| WHAT YOU ARE ASKED TO DO |
From the material below, set down exactly the lines that run from the one containing "ATOM 9 N N ." to the one containing "ATOM 31 C CA", minus the pictures.

Start of DATASET EXCERPTS

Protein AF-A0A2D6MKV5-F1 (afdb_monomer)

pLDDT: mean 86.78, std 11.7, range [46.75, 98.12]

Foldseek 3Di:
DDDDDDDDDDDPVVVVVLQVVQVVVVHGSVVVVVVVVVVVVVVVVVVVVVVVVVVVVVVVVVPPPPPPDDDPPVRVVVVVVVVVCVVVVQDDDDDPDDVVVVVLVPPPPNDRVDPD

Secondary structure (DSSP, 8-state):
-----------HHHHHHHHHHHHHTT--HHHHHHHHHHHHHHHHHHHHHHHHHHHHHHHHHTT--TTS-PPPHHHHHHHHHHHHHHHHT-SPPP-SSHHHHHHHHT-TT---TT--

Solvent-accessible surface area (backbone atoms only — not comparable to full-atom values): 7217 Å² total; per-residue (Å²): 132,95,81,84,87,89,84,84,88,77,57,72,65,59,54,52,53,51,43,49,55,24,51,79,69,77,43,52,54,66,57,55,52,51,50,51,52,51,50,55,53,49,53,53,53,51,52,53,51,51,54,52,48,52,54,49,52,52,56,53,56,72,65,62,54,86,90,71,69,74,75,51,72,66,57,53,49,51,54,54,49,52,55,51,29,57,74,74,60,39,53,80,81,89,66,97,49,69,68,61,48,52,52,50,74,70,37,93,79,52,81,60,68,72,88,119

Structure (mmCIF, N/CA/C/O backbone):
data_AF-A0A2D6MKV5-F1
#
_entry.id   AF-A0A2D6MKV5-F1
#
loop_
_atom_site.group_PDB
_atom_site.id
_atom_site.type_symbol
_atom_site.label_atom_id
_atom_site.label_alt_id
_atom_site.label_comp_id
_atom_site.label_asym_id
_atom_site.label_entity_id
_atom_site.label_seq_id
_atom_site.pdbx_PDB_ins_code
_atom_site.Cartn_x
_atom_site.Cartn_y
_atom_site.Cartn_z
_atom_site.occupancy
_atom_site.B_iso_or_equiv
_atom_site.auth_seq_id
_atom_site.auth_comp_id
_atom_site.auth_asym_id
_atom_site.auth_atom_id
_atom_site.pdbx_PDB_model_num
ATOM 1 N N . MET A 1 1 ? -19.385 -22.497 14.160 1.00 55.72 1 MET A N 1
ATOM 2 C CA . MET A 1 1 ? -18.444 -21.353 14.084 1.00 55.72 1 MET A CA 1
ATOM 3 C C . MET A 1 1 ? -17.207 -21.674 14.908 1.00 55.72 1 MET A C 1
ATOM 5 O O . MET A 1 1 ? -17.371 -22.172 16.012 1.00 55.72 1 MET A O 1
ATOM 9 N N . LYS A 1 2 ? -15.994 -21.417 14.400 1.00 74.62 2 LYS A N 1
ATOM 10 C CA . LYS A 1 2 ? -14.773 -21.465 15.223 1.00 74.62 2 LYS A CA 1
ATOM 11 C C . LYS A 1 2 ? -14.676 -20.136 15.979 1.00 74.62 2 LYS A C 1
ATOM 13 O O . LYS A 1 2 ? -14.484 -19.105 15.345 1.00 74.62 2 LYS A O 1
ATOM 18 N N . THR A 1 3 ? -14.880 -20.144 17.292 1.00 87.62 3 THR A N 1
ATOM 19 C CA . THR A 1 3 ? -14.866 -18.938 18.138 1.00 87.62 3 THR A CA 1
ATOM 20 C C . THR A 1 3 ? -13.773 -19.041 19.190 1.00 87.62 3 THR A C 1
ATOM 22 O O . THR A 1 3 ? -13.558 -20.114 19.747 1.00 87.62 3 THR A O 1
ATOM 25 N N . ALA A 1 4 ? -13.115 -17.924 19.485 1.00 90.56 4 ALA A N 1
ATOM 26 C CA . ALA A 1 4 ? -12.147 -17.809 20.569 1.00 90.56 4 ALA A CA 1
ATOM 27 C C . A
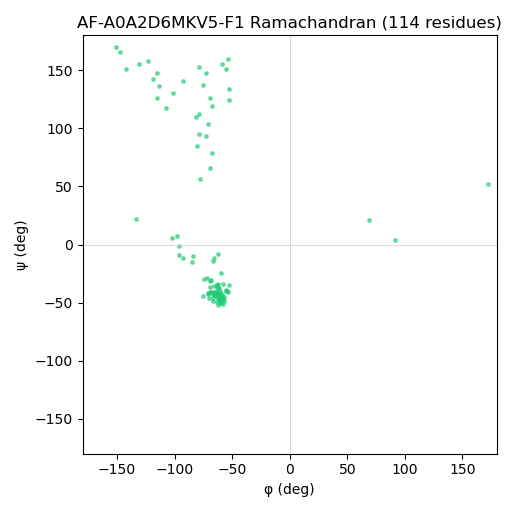LA A 1 4 ? -12.665 -16.819 21.621 1.00 90.56 4 ALA A C 1
ATOM 29 O O . ALA A 1 4 ? -13.362 -15.862 21.284 1.00 90.56 4 ALA A O 1
ATOM 30 N N . VAL A 1 5 ? -12.323 -17.049 22.889 1.00 92.06 5 VAL A N 1
ATOM 31 C CA . VAL A 1 5 ? -12.653 -16.147 24.001 1.00 92.06 5 VAL A CA 1
ATOM 32 C C . VAL A 1 5 ? -11.415 -15.326 24.346 1.00 92.06 5 VAL A C 1
ATOM 34 O O . VAL A 1 5 ? -10.339 -15.886 24.540 1.00 92.06 5 VAL A O 1
ATOM 37 N N . VAL A 1 6 ? -11.569 -14.003 24.445 1.00 90.56 6 VAL A N 1
ATOM 38 C CA . VAL A 1 6 ? -10.491 -13.085 24.839 1.00 90.56 6 VAL A CA 1
ATOM 39 C C . VAL A 1 6 ? -10.758 -12.574 26.252 1.00 90.56 6 VAL A C 1
ATOM 41 O O . VAL A 1 6 ? -11.744 -11.879 26.485 1.00 90.56 6 VAL A O 1
ATOM 44 N N . ASN A 1 7 ? -9.856 -12.889 27.184 1.00 93.75 7 ASN A N 1
ATOM 45 C CA . ASN A 1 7 ? -9.883 -12.393 28.560 1.00 93.75 7 ASN A CA 1
ATOM 46 C C . ASN A 1 7 ? -8.657 -11.514 28.815 1.00 93.75 7 ASN A C 1
ATOM 48 O O . ASN A 1 7 ? -7.527 -11.955 28.625 1.00 93.75 7 ASN A O 1
ATOM 52 N N . PHE A 1 8 ? -8.872 -10.289 29.288 1.00 92.06 8 PHE A N 1
ATOM 53 C CA . PHE A 1 8 ? -7.794 -9.392 29.700 1.00 92.06 8 PHE A CA 1
ATOM 54 C C . PHE A 1 8 ? -8.204 -8.588 30.934 1.00 92.06 8 PHE A C 1
ATOM 56 O O . PHE A 1 8 ? -9.384 -8.312 31.160 1.00 92.06 8 PHE A O 1
ATOM 63 N N . LYS A 1 9 ? -7.216 -8.216 31.751 1.00 95.88 9 LYS A N 1
ATOM 64 C CA . LYS A 1 9 ? -7.409 -7.351 32.920 1.00 95.88 9 LYS A CA 1
ATOM 65 C C . LYS A 1 9 ? -7.158 -5.899 32.519 1.00 95.88 9 LYS A C 1
ATOM 67 O O . LYS A 1 9 ? -6.250 -5.612 31.748 1.00 95.88 9 LYS A O 1
ATOM 72 N N . THR A 1 10 ? -7.961 -4.985 33.048 1.00 94.56 10 THR A N 1
ATOM 73 C CA . THR A 1 10 ? -7.802 -3.536 32.872 1.00 94.56 10 THR A CA 1
ATOM 74 C C . THR A 1 10 ? -8.357 -2.815 34.097 1.00 94.56 10 THR A C 1
ATOM 76 O O . THR A 1 10 ? -8.997 -3.437 34.951 1.00 94.56 10 THR A O 1
ATOM 79 N N . THR A 1 11 ? -8.120 -1.512 34.209 1.00 98.12 11 THR A N 1
ATOM 80 C CA . THR A 1 11 ? -8.638 -0.730 35.331 1.00 98.12 11 THR A CA 1
ATOM 81 C C . THR A 1 11 ? -10.156 -0.525 35.201 1.00 98.12 11 THR A C 1
ATOM 83 O O . THR A 1 11 ? -10.681 -0.389 34.088 1.00 98.12 11 THR A O 1
ATOM 86 N N . PRO A 1 12 ? -10.902 -0.454 36.323 1.00 97.38 12 PRO A N 1
ATOM 87 C CA . PRO A 1 12 ? -12.344 -0.206 36.284 1.00 97.38 12 PRO A CA 1
ATOM 88 C C . PRO A 1 12 ? -12.716 1.108 35.587 1.00 97.38 12 PRO A C 1
ATOM 90 O O . PRO A 1 12 ? -13.745 1.171 34.918 1.00 97.38 12 PRO A O 1
ATOM 93 N N . SER A 1 13 ? -11.872 2.138 35.7
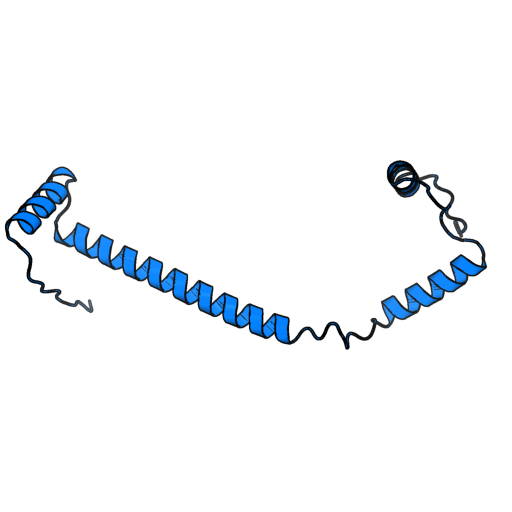21 1.00 97.38 13 SER A N 1
ATOM 94 C CA . SER A 1 13 ? -12.071 3.441 35.075 1.00 97.38 13 SER A CA 1
ATOM 95 C C . SER A 1 13 ? -12.048 3.324 33.548 1.00 97.38 13 SER A C 1
ATOM 97 O O . SER A 1 13 ? -13.001 3.736 32.887 1.00 97.38 13 SER A O 1
ATOM 99 N N . VAL A 1 14 ? -11.030 2.655 32.986 1.00 97.00 14 VAL A N 1
ATOM 100 C CA . VAL A 1 14 ? -10.914 2.435 31.534 1.00 97.00 14 VAL A CA 1
ATOM 101 C C . VAL A 1 14 ? -12.098 1.624 31.014 1.00 97.00 14 VAL A C 1
ATOM 103 O O . VAL A 1 14 ? -12.723 2.013 30.030 1.00 97.00 14 VAL A O 1
ATOM 106 N N . LYS A 1 15 ? -12.470 0.537 31.704 1.00 95.56 15 LYS A N 1
ATOM 107 C CA . LYS A 1 15 ? -13.626 -0.282 31.309 1.00 95.56 15 LYS A CA 1
ATOM 108 C C . LYS A 1 15 ? -14.909 0.549 31.238 1.00 95.56 15 LYS A C 1
ATOM 110 O O . LYS A 1 15 ? -15.609 0.480 30.231 1.00 95.56 15 LYS A O 1
ATOM 115 N N . LYS A 1 16 ? -15.194 1.347 32.272 1.00 96.69 16 LYS A N 1
ATOM 116 C CA . LYS A 1 16 ? -16.379 2.216 32.312 1.00 96.69 16 LYS A CA 1
ATOM 117 C C . LYS A 1 16 ? -16.360 3.255 31.191 1.00 96.69 16 LYS A C 1
ATOM 119 O O . LYS A 1 16 ? -17.376 3.434 30.528 1.00 96.69 16 LYS A O 1
ATOM 124 N N . GLY A 1 17 ? -15.213 3.893 30.951 1.00 97.25 17 GLY A N 1
ATOM 125 C CA . GLY A 1 17 ? -15.058 4.885
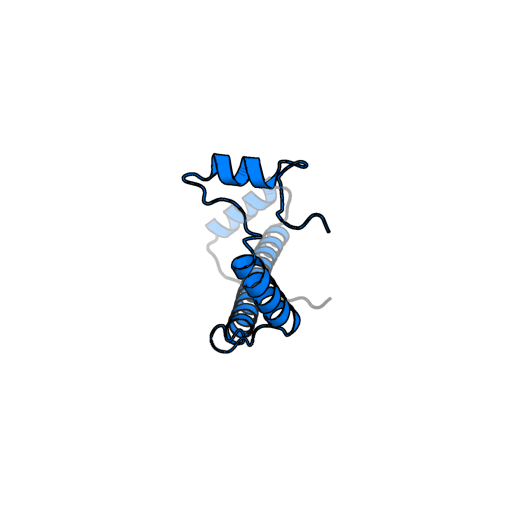 29.886 1.00 97.25 17 GLY A CA 1
ATOM 126 C C . GLY A 1 17 ? -15.355 4.309 28.501 1.00 97.25 17 GLY A C 1
ATOM 127 O O . GLY A 1 17 ? -16.185 4.849 27.773 1.00 97.25 17 GLY A O 1
ATOM 128 N N . VAL A 1 18 ? -14.752 3.166 28.161 1.00 96.12 18 VAL A N 1
ATOM 129 C CA . VAL A 1 18 ? -14.957 2.529 26.849 1.00 96.12 18 VAL A CA 1
ATOM 130 C C . VAL A 1 18 ? -16.379 1.975 26.708 1.00 96.12 18 VAL A C 1
ATOM 132 O O . VAL A 1 18 ? -16.967 2.065 25.633 1.00 96.12 18 VAL A O 1
ATOM 135 N N . GLN A 1 19 ? -16.970 1.442 27.785 1.00 96.94 19 GLN A N 1
ATOM 136 C CA . GLN A 1 19 ? -18.376 1.021 27.778 1.00 96.94 19 GLN A CA 1
ATOM 137 C C . GLN A 1 19 ? -19.316 2.189 27.477 1.00 96.94 19 GLN A C 1
ATOM 139 O O . GLN A 1 19 ? -20.185 2.047 26.621 1.00 96.94 19 GLN A O 1
ATOM 144 N N . LYS A 1 20 ? -19.116 3.335 28.140 1.00 97.81 20 LYS A N 1
ATOM 145 C CA . LYS A 1 20 ? -19.915 4.541 27.906 1.00 97.81 20 LYS A CA 1
ATOM 146 C C . LYS A 1 20 ? -19.765 5.031 26.465 1.00 97.81 20 LYS A C 1
ATOM 148 O O . LYS A 1 20 ? -20.767 5.254 25.800 1.00 97.81 20 LYS A O 1
ATOM 153 N N . TYR A 1 21 ? -18.534 5.099 25.959 1.00 97.50 21 TYR A N 1
ATOM 154 C CA . TYR A 1 21 ? -18.264 5.488 24.573 1.00 97.50 21 TYR A CA 1
ATOM 155 C C . TYR A 1 21 ? -18.980 4.585 23.554 1.00 97.50 21 TYR A C 1
ATOM 157 O O . TYR A 1 21 ? -19.595 5.070 22.608 1.00 97.50 21 TYR A O 1
ATOM 165 N N . ALA A 1 22 ? -18.940 3.263 23.753 1.00 97.31 22 ALA A N 1
ATOM 166 C CA . ALA A 1 22 ? -19.640 2.321 22.881 1.00 97.31 22 ALA A CA 1
ATOM 167 C C . ALA A 1 22 ? -21.166 2.540 22.918 1.00 97.31 22 ALA A C 1
ATOM 169 O O . ALA A 1 22 ? -21.808 2.589 21.869 1.00 97.31 22 ALA A O 1
ATOM 170 N N . GLN A 1 23 ? -21.728 2.749 24.114 1.00 96.94 23 GLN A N 1
ATOM 171 C CA . GLN A 1 23 ? -23.154 3.029 24.310 1.00 96.94 23 GLN A CA 1
ATOM 172 C C . GLN A 1 23 ? -23.593 4.339 23.647 1.00 96.94 23 GLN A C 1
ATOM 174 O O . GLN A 1 23 ? -24.615 4.354 22.968 1.00 96.94 23 GLN A O 1
ATOM 179 N N . GLU A 1 24 ? -22.807 5.411 23.778 1.00 97.69 24 GLU A N 1
ATOM 180 C CA . GLU A 1 24 ? -23.049 6.703 23.116 1.00 97.69 24 GLU A CA 1
ATOM 181 C C . GLU A 1 24 ? -23.079 6.579 21.583 1.00 97.69 24 GLU A C 1
ATOM 183 O O . GLU A 1 24 ? -23.712 7.385 20.905 1.00 97.69 24 GLU A O 1
ATOM 188 N N . ARG A 1 25 ? -22.422 5.555 21.024 1.00 96.31 25 ARG A N 1
ATOM 189 C CA . ARG A 1 25 ? -22.429 5.233 19.589 1.00 96.31 25 ARG A CA 1
ATOM 190 C C . ARG A 1 25 ? -23.415 4.129 19.203 1.00 96.31 25 ARG A C 1
ATOM 192 O O . ARG A 1 25 ? -23.401 3.692 18.057 1.00 96.31 25 ARG A O 1
ATOM 199 N N . GLY A 1 26 ? -24.263 3.679 20.129 1.00 97.25 26 GLY A N 1
ATOM 200 C CA . GLY A 1 26 ? -25.289 2.667 19.866 1.00 97.25 26 GLY A CA 1
ATOM 201 C C . GLY A 1 26 ? -24.742 1.264 19.588 1.00 97.25 26 GLY A C 1
ATOM 202 O O . GLY A 1 26 ? -25.433 0.452 18.978 1.00 97.25 26 GLY A O 1
ATOM 203 N N . ILE A 1 27 ? -23.512 0.960 20.014 1.00 96.81 27 ILE A N 1
ATOM 204 C CA . ILE A 1 27 ? -22.863 -0.339 19.792 1.00 96.81 27 ILE A CA 1
ATOM 205 C C . ILE A 1 27 ? -22.437 -0.995 21.107 1.00 96.81 27 ILE A C 1
ATOM 207 O O . ILE A 1 27 ? -22.242 -0.349 22.135 1.00 96.81 27 ILE A O 1
ATOM 211 N N . SER A 1 28 ? -22.268 -2.318 21.087 1.00 96.69 28 SER A N 1
ATOM 212 C CA . SER A 1 28 ? -21.764 -3.046 22.251 1.00 96.69 28 SER A CA 1
ATOM 213 C C . SER A 1 28 ? -20.243 -2.920 22.373 1.00 96.69 28 SER A C 1
ATOM 215 O O . SER A 1 28 ? -19.523 -2.811 21.377 1.00 96.69 28 SER A O 1
ATOM 217 N N . LEU A 1 29 ? -19.728 -3.026 23.603 1.00 94.38 29 LEU A N 1
ATOM 218 C CA . LEU A 1 29 ? -18.282 -3.082 23.847 1.00 94.38 29 LEU A CA 1
ATOM 219 C C . LEU A 1 29 ? -17.617 -4.225 23.061 1.00 94.38 29 LEU A C 1
ATOM 221 O O . LEU A 1 29 ? -16.520 -4.061 22.539 1.00 94.38 29 LEU A O 1
ATOM 225 N N . SER A 1 30 ? -18.280 -5.382 22.966 1.00 94.38 30 SER A N 1
A
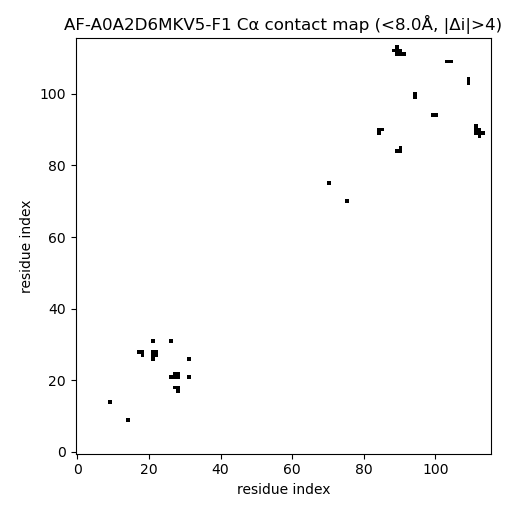TOM 226 C CA . SER A 1 30 ? -17.742 -6.535 22.239 1.00 94.38 30 SER A CA 1
ATOM 227 C C . SER A 1 30 ? -17.647 -6.268 20.738 1.00 94.38 30 SER A C 1
ATOM 229 O O . SER A 1 30 ? -16.628 -6.604 20.141 1.00 94.38 30 SER A O 1
ATOM 231 N N . ALA A 1 31 ? -18.654 -5.621 20.140 1.00 95.06 31 ALA A N 1
ATOM 232 C CA . ALA A 1 31 ? -18.610 -5.232 18.734 1.00 95.06 31 ALA A CA 1
ATOM 233 C C . ALA A 1 31 ? -17.448 -4.266 18.461 1.00 95.06 31 ALA A C 1
ATOM 235 O O . ALA A 1 31 ? -16.672 -4.497 17.536 1.00 95.06 31 ALA A O 1
ATOM 236 N N . LEU A 1 32 ? -17.273 -3.255 19.320 1.00 95.81 32 LEU A N 1
ATOM 237 C CA . LEU A 1 32 ? -16.174 -2.293 19.218 1.00 95.81 32 LEU A CA 1
ATOM 238 C C . LEU A 1 32 ? -14.798 -2.976 19.300 1.00 95.81 32 LEU A C 1
ATOM 240 O O . LEU A 1 32 ? -13.931 -2.736 18.462 1.00 95.81 32 LEU A O 1
ATOM 244 N N . LEU A 1 33 ? -14.600 -3.858 20.285 1.00 94.31 33 LEU A N 1
ATOM 245 C CA . LEU A 1 33 ? -13.334 -4.576 20.460 1.00 94.31 33 LEU A CA 1
ATOM 246 C C . LEU A 1 33 ? -13.049 -5.532 19.297 1.00 94.31 33 LEU A C 1
ATOM 248 O O . LEU A 1 33 ? -11.925 -5.563 18.799 1.00 94.31 33 LEU A O 1
ATOM 252 N N . ASN A 1 34 ? -14.058 -6.269 18.826 1.00 94.12 34 ASN A N 1
ATOM 253 C CA . ASN A 1 34 ? -13.913 -7.167 17.680 1.00 94.12 34 ASN A CA 1
ATOM 254 C C . ASN A 1 34 ? -1
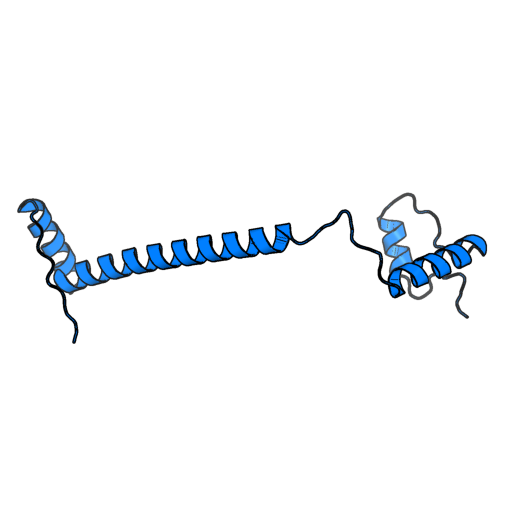3.553 -6.397 16.404 1.00 94.12 34 ASN A C 1
ATOM 256 O O . ASN A 1 34 ? -12.661 -6.817 15.669 1.00 94.12 34 ASN A O 1
ATOM 260 N N . GLN A 1 35 ? -14.196 -5.251 16.160 1.00 95.12 35 GLN A N 1
ATOM 261 C CA . GLN A 1 35 ? -13.874 -4.394 15.021 1.00 95.12 35 GLN A CA 1
ATOM 262 C C . GLN A 1 35 ? -12.434 -3.880 15.105 1.00 95.12 35 GLN A C 1
ATOM 264 O O . GLN A 1 35 ? -11.706 -3.925 14.114 1.00 95.12 35 GLN A O 1
ATOM 269 N N . TYR A 1 36 ? -12.000 -3.431 16.283 1.00 95.12 36 TYR A N 1
ATOM 270 C CA . TYR A 1 36 ? -10.640 -2.940 16.481 1.00 95.12 36 TYR A CA 1
ATOM 271 C C . TYR A 1 36 ? -9.587 -4.039 16.255 1.00 95.12 36 TYR A C 1
ATOM 273 O O . TYR A 1 36 ? -8.607 -3.825 15.543 1.00 95.12 36 TYR A O 1
ATOM 281 N N . MET A 1 37 ? -9.816 -5.251 16.773 1.00 94.31 37 MET A N 1
ATOM 282 C CA . MET A 1 37 ? -8.941 -6.404 16.517 1.00 94.31 37 MET A CA 1
ATOM 283 C C . MET A 1 37 ? -8.890 -6.767 15.027 1.00 94.31 37 MET A C 1
ATOM 285 O O . MET A 1 37 ? -7.811 -7.025 14.489 1.00 94.31 37 MET A O 1
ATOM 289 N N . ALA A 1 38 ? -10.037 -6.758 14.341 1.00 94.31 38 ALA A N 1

End of DATASET EXCERPTS

| PROBLEM SOLUTION |
ATOM 9 N N . LYS A 1 2 ? -15.994 -21.417 14.400 1.00 74.62 2 LYS A N 1
ATOM 10 C CA . LYS A 1 2 ? -14.773 -21.465 15.223 1.00 74.62 2 LYS A CA 1
ATOM 11 C C . LYS A 1 2 ? -14.676 -20.136 15.979 1.00 74.62 2 LYS A C 1
ATOM 13 O O . LYS A 1 2 ? -14.484 -19.105 15.345 1.00 74.62 2 LYS A O 1
ATOM 18 N N . THR A 1 3 ? -14.880 -20.144 17.292 1.00 87.62 3 THR A N 1
ATOM 19 C CA . THR A 1 3 ? -14.866 -18.938 18.138 1.00 87.62 3 THR A CA 1
ATOM 20 C C . THR A 1 3 ? -13.773 -19.041 19.190 1.00 87.62 3 THR A C 1
ATOM 22 O O . THR A 1 3 ? -13.558 -20.114 19.747 1.00 87.62 3 THR A O 1
ATOM 25 N N . ALA A 1 4 ? -13.115 -17.924 19.485 1.00 90.56 4 ALA A N 1
ATOM 26 C CA . ALA A 1 4 ? -12.147 -17.809 20.569 1.00 90.56 4 ALA A CA 1
ATOM 27 C C . A
LA A 1 4 ? -12.665 -16.819 21.621 1.00 90.56 4 ALA A C 1
ATOM 29 O O . ALA A 1 4 ? -13.362 -15.862 21.284 1.00 90.56 4 ALA A O 1
ATOM 30 N N . VAL A 1 5 ? -12.323 -17.049 22.889 1.00 92.06 5 VAL A N 1
ATOM 31 C CA . VAL A 1 5 ? -12.653 -16.147 24.001 1.00 92.06 5 VAL A CA 1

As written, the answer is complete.